_WHAT YOU HAVE TO DO_.
There is material below. Print exactly the lines starting at the line with "Protein AF-A0A8C5FA69-F1 (afdb_monomer)" and ending at the line with "ATOM 2 C CA . LEU", ends included, and no others.

◇ ◇ ◇ ◇ ◇ ◇ ◇

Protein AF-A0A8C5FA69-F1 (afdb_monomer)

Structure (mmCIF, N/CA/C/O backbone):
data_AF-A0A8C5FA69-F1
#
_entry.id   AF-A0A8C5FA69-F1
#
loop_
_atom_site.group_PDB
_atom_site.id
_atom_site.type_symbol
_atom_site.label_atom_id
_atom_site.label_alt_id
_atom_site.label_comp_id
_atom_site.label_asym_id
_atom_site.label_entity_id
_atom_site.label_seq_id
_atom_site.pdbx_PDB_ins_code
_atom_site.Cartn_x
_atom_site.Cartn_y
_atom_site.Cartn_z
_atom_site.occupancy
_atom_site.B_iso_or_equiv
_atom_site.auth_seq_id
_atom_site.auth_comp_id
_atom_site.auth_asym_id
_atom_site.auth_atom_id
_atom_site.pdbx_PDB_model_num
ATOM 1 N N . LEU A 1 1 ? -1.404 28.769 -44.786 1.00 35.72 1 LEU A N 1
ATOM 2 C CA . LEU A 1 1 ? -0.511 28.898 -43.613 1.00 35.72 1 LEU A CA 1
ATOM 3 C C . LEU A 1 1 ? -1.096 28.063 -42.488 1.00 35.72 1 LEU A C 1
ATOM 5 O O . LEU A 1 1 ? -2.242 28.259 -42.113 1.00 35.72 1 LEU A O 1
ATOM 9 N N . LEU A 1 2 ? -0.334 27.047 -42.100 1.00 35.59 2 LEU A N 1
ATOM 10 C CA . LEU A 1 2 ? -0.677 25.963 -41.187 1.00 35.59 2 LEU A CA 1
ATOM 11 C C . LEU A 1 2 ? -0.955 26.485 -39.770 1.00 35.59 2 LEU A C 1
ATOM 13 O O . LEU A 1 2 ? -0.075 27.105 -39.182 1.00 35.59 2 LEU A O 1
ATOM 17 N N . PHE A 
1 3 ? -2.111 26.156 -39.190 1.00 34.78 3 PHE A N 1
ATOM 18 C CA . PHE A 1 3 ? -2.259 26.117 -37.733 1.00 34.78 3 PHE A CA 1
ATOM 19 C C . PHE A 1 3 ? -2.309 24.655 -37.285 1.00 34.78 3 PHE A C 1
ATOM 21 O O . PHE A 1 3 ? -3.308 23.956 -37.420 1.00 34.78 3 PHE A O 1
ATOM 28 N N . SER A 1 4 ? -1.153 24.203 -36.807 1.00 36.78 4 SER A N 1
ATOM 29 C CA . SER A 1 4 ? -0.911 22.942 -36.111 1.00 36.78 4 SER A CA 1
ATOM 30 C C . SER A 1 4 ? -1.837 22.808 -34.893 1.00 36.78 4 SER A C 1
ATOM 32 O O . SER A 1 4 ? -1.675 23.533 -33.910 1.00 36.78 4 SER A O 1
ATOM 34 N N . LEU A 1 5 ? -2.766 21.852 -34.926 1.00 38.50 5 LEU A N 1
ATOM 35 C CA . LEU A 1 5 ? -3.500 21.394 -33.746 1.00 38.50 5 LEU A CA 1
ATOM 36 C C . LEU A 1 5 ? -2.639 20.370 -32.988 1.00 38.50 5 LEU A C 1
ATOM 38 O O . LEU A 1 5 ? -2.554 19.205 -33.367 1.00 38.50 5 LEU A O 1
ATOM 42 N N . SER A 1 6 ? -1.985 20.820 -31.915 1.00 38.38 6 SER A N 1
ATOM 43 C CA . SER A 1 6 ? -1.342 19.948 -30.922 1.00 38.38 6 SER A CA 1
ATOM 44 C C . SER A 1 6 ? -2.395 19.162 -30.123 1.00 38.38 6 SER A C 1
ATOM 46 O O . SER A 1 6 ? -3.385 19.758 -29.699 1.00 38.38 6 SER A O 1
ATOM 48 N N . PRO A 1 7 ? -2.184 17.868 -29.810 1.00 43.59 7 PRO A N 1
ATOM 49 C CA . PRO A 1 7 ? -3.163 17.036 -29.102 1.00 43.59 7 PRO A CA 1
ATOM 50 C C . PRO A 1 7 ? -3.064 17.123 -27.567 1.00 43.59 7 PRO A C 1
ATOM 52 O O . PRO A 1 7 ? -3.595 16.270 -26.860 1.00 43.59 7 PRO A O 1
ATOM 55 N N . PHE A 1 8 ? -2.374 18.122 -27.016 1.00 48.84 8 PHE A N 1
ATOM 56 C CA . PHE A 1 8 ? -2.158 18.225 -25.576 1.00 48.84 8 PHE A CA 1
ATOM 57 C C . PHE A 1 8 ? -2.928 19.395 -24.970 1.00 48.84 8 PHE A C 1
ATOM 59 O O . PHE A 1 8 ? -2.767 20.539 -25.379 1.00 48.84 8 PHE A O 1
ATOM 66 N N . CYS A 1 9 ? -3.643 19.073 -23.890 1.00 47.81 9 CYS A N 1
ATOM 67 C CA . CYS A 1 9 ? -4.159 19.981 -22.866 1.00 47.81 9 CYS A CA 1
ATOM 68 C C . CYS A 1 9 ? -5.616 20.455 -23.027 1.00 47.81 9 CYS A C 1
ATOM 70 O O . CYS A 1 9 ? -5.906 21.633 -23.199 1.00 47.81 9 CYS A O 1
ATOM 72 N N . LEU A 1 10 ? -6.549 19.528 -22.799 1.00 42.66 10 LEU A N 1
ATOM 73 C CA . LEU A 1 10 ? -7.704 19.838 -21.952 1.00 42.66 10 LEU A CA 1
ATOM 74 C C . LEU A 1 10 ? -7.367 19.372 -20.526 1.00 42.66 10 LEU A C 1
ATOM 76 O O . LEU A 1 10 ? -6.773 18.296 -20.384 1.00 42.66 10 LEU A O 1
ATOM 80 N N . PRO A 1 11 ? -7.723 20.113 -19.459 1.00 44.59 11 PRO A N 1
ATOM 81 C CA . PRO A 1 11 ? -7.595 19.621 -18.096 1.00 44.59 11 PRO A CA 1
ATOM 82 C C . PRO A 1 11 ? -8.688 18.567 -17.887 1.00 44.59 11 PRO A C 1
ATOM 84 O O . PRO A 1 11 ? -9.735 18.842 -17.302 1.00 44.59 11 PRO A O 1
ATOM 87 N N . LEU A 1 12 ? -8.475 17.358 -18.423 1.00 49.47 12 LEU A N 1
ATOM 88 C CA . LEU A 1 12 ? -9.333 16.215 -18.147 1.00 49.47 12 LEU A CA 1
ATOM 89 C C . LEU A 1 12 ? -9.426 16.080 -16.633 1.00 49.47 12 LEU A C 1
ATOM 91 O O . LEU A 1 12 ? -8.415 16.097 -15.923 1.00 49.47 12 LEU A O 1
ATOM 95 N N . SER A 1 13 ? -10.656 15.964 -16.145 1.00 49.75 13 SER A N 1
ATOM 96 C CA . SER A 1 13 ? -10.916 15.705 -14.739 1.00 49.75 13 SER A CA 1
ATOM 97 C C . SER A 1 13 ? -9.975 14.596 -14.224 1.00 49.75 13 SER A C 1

◇ ◇ ◇ ◇ ◇ ◇ ◇

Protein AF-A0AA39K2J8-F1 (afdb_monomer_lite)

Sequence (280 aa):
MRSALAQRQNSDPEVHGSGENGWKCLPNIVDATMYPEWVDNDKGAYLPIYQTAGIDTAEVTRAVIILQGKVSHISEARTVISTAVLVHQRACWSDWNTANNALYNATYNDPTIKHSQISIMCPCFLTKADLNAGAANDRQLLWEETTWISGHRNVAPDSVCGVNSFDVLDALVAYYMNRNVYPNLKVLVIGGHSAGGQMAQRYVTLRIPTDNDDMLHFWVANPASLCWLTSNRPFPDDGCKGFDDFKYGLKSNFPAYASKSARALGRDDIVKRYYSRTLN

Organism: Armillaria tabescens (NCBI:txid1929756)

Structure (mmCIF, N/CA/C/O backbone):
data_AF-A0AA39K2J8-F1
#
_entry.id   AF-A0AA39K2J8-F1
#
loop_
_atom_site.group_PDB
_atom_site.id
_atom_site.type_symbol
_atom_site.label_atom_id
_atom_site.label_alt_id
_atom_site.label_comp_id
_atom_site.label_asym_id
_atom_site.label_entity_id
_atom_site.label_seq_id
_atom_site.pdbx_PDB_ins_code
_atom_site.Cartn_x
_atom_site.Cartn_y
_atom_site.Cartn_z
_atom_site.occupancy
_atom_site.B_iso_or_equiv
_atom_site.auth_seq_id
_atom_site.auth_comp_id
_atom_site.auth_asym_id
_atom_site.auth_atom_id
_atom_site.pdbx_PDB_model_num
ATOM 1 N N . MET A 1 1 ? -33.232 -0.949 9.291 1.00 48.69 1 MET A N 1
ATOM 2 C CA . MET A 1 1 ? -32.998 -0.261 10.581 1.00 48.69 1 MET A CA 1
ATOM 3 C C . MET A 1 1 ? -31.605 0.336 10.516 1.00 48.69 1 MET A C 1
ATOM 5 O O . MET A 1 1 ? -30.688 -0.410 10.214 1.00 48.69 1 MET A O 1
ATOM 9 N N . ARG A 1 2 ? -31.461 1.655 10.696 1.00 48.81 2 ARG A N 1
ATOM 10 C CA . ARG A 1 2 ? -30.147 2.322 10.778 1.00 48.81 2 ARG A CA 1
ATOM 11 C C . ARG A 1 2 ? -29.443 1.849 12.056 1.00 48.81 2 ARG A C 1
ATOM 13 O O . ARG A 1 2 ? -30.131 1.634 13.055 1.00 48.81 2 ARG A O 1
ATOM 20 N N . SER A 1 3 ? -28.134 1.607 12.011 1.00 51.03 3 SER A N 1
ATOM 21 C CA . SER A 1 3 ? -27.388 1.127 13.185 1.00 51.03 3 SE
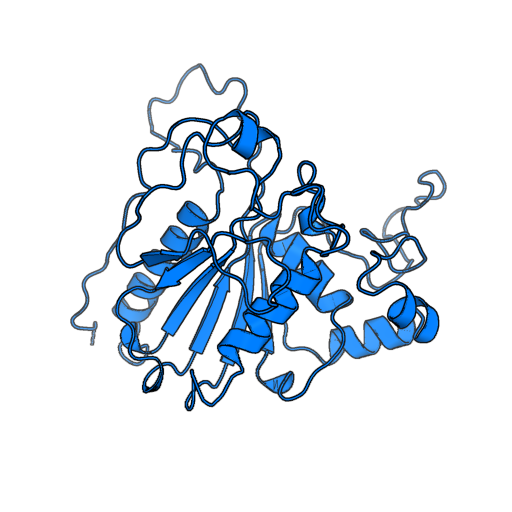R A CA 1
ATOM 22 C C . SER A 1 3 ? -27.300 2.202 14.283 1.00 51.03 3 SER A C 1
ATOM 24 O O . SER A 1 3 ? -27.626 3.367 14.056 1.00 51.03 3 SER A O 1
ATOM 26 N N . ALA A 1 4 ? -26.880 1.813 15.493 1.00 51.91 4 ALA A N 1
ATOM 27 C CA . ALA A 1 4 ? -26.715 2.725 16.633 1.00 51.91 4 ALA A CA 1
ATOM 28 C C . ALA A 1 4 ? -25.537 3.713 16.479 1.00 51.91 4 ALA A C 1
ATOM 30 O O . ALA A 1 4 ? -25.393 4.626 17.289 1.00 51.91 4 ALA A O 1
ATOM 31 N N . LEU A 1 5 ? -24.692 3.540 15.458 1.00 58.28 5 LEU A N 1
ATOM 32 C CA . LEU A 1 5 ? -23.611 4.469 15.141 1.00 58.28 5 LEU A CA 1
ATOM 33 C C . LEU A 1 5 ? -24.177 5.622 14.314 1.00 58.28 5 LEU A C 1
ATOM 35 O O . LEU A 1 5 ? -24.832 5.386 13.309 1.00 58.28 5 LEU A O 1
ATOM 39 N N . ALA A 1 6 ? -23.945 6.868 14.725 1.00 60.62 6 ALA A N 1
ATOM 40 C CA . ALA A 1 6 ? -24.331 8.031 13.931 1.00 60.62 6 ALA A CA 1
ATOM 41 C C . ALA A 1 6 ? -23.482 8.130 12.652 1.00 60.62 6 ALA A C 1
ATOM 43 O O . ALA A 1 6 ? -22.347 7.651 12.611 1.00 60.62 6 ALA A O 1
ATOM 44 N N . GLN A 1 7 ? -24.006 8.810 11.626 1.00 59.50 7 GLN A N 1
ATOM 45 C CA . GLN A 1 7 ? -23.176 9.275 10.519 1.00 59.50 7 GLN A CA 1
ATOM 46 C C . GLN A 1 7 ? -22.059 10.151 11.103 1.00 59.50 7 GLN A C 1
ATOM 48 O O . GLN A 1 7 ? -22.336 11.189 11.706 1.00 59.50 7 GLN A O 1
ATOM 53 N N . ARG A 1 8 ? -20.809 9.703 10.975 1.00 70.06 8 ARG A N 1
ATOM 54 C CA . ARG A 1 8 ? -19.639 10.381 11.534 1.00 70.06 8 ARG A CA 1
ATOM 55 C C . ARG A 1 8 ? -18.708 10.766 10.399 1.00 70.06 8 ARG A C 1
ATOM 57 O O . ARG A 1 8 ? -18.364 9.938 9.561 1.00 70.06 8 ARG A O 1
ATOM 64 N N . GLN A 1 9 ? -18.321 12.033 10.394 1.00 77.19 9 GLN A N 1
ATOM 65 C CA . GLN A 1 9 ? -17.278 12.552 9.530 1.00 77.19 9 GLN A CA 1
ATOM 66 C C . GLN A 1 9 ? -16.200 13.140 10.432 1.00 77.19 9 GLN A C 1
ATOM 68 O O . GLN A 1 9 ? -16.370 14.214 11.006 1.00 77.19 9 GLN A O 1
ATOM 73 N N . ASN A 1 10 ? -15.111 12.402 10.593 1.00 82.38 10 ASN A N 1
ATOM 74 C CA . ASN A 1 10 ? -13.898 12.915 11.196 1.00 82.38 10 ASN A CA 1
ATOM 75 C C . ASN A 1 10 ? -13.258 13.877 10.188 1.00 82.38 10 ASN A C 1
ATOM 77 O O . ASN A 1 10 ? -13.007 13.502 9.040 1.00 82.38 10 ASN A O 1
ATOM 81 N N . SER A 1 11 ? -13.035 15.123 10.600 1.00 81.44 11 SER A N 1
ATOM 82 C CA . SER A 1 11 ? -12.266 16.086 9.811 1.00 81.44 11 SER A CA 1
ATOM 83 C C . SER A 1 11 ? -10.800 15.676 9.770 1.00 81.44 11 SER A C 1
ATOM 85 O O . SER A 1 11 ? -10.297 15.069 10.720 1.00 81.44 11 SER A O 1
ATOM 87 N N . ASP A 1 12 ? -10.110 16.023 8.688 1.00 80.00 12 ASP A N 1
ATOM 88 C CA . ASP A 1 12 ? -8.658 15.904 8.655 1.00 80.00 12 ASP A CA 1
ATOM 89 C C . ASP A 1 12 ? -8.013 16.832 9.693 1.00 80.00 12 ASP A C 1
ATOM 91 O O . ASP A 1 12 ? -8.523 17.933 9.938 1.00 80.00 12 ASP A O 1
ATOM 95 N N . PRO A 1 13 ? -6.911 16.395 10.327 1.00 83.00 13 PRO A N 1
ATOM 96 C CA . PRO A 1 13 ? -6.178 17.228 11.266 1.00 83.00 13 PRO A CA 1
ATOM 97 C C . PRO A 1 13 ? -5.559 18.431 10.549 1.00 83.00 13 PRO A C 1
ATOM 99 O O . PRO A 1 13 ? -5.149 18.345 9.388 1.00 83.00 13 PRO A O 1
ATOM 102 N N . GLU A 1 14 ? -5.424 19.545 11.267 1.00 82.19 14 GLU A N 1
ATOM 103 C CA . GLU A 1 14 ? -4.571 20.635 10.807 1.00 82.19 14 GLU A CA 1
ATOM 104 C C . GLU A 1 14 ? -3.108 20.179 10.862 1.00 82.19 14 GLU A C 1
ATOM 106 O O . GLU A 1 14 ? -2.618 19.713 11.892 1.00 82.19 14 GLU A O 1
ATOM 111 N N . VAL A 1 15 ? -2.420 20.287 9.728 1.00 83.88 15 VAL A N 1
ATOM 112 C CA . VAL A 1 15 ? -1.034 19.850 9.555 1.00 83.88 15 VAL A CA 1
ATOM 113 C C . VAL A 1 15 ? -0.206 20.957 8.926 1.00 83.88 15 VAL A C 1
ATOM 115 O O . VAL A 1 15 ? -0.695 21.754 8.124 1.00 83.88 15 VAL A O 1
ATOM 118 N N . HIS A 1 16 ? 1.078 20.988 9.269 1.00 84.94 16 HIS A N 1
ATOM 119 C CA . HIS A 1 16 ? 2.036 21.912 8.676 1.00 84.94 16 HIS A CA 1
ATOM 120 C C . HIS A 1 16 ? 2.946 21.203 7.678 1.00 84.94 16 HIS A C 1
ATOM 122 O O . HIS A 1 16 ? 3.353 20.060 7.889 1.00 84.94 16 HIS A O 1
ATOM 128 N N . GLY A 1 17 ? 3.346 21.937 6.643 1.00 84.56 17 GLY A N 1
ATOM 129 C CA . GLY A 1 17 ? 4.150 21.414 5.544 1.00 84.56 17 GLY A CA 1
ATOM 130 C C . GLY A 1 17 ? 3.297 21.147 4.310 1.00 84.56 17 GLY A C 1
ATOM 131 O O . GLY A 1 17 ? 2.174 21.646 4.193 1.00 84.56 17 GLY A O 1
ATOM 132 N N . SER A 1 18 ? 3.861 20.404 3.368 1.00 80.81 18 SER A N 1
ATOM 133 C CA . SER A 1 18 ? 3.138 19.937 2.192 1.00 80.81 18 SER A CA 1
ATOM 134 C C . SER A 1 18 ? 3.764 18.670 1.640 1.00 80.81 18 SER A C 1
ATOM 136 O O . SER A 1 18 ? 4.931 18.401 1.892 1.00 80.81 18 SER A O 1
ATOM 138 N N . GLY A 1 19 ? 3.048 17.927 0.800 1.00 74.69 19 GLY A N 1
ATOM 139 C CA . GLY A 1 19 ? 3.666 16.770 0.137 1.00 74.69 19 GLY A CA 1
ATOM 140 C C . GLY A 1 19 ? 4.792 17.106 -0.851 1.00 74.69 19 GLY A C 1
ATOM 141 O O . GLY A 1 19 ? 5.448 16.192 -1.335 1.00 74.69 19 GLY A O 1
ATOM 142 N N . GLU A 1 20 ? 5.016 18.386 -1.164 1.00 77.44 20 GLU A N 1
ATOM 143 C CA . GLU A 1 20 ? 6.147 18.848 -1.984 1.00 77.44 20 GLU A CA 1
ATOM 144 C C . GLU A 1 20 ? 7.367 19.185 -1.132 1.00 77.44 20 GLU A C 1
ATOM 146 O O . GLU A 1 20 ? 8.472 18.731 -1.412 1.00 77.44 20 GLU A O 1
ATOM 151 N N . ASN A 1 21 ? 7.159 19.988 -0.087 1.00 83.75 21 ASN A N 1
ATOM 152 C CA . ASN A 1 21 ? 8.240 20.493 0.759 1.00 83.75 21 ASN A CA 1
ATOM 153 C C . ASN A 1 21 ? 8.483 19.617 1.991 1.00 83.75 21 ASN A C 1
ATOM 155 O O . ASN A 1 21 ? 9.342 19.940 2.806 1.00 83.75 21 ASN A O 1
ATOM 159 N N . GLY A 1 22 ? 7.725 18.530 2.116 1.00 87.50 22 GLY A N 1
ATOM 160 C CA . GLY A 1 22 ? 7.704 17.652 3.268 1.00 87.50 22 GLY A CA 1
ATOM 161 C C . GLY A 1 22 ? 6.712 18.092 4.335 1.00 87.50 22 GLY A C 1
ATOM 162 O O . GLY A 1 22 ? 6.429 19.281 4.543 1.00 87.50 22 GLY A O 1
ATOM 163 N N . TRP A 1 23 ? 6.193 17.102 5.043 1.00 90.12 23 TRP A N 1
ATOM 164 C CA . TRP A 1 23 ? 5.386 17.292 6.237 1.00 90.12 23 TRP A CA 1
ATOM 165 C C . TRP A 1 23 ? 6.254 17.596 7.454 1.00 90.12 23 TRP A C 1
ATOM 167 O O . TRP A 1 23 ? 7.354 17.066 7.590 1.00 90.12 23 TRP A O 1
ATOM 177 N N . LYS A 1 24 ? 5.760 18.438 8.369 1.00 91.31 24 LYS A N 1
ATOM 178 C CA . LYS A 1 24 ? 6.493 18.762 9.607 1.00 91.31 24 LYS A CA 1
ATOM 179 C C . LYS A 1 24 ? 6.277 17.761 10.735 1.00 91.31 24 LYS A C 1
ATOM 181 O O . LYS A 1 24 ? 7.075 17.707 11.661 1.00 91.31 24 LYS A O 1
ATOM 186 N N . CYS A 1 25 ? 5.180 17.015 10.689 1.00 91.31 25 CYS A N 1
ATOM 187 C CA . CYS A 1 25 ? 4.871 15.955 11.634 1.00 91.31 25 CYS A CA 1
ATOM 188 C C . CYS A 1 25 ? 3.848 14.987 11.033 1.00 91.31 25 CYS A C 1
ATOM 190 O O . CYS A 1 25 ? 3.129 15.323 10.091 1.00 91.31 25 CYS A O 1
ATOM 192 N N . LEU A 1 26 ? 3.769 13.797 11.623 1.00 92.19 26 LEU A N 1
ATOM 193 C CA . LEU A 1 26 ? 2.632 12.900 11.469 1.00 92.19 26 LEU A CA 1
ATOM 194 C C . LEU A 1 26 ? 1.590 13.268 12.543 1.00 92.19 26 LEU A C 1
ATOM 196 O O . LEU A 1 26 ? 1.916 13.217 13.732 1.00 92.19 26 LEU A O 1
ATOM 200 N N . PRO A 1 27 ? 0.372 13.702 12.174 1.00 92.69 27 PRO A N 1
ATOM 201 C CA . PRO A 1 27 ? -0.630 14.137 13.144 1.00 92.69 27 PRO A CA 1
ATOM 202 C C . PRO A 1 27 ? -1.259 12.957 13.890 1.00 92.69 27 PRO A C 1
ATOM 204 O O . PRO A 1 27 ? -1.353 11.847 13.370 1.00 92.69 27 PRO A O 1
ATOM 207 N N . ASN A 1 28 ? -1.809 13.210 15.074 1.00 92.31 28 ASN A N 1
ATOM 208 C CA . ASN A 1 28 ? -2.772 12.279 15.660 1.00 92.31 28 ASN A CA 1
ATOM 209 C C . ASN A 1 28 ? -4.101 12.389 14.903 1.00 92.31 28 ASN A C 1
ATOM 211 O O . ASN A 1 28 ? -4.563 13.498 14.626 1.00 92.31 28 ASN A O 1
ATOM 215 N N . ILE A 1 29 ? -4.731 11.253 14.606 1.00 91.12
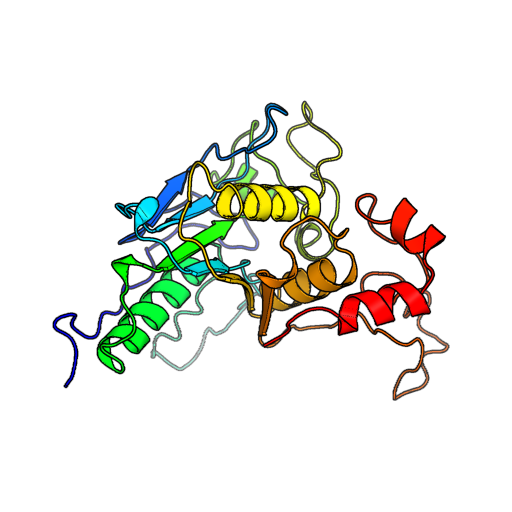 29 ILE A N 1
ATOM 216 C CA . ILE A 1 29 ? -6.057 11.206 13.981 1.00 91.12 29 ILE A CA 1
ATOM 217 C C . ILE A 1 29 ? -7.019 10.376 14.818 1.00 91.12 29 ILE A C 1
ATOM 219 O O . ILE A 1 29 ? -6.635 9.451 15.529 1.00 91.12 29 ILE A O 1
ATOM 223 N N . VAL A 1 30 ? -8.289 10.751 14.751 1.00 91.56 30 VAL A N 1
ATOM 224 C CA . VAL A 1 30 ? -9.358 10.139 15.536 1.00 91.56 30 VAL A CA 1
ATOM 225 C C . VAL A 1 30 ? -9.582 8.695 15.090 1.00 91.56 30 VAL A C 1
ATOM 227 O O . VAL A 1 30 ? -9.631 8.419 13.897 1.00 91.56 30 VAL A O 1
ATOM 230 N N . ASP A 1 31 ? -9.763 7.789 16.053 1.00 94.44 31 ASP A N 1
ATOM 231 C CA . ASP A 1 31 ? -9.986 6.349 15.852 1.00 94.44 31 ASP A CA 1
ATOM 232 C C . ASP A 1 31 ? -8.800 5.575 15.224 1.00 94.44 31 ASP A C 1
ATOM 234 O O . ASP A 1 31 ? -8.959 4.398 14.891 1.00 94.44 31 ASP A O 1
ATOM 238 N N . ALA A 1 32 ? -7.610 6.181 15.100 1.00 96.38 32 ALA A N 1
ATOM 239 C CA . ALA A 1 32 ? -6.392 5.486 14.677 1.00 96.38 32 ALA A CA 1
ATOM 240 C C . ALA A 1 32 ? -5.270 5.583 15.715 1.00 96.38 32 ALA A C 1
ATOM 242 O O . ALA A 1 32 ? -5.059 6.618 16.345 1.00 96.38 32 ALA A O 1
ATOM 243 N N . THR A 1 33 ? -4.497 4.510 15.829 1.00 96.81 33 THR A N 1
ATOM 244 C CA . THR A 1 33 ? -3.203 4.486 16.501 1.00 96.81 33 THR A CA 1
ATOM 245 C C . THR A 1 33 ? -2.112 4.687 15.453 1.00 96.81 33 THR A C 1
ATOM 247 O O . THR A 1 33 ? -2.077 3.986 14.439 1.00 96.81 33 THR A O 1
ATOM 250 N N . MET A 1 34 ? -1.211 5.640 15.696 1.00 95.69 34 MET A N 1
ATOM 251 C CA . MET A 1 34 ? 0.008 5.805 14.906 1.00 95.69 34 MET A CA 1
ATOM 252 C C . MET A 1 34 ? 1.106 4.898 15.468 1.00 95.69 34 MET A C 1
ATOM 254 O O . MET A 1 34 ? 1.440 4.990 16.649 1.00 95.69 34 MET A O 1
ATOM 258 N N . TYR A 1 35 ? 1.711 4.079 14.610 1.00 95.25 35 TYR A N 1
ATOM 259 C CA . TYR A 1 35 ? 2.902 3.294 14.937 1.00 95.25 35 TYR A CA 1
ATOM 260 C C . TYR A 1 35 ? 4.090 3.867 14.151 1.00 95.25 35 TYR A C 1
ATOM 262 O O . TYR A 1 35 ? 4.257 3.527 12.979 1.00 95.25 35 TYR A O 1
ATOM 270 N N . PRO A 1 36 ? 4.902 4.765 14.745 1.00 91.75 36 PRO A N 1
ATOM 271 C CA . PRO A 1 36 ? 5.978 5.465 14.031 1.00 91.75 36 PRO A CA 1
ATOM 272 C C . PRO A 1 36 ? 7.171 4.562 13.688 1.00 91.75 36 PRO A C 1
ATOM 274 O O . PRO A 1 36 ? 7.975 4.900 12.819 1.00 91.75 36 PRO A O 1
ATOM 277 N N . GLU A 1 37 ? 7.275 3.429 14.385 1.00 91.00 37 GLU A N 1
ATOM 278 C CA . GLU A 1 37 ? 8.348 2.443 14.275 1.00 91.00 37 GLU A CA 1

◇ ◇ ◇ ◇ ◇ ◇ ◇

_SOLUTION FOR THIS TASK_.
Protein AF-A0A8C5FA69-F1 (afdb_monomer)

Structure (mmCIF, N/CA/C/O backbone):
data_AF-A0A8C5FA69-F1
#
_entry.id   AF-A0A8C5FA69-F1
#
loop_
_atom_site.group_PDB
_atom_site.id
_atom_site.type_symbol
_atom_site.label_atom_id
_atom_site.label_alt_id
_atom_site.label_comp_id
_atom_site.label_asym_id
_atom_site.label_entity_id
_atom_site.label_seq_id
_atom_site.pdbx_PDB_ins_code
_atom_site.Cartn_x
_atom_site.Cartn_y
_atom_site.Cartn_z
_atom_site.occupancy
_atom_site.B_iso_or_equiv
_atom_site.auth_seq_id
_atom_site.auth_comp_id
_atom_site.auth_asym_id
_atom_site.auth_atom_id
_atom_site.pdbx_PDB_model_num
ATOM 1 N N . LEU A 1 1 ? -1.404 28.769 -44.786 1.00 35.72 1 LEU A N 1
ATOM 2 C CA . LEU A 1 1 ? -0.511 28.898 -43.613 1.00 35.72 1 LEU A CA 1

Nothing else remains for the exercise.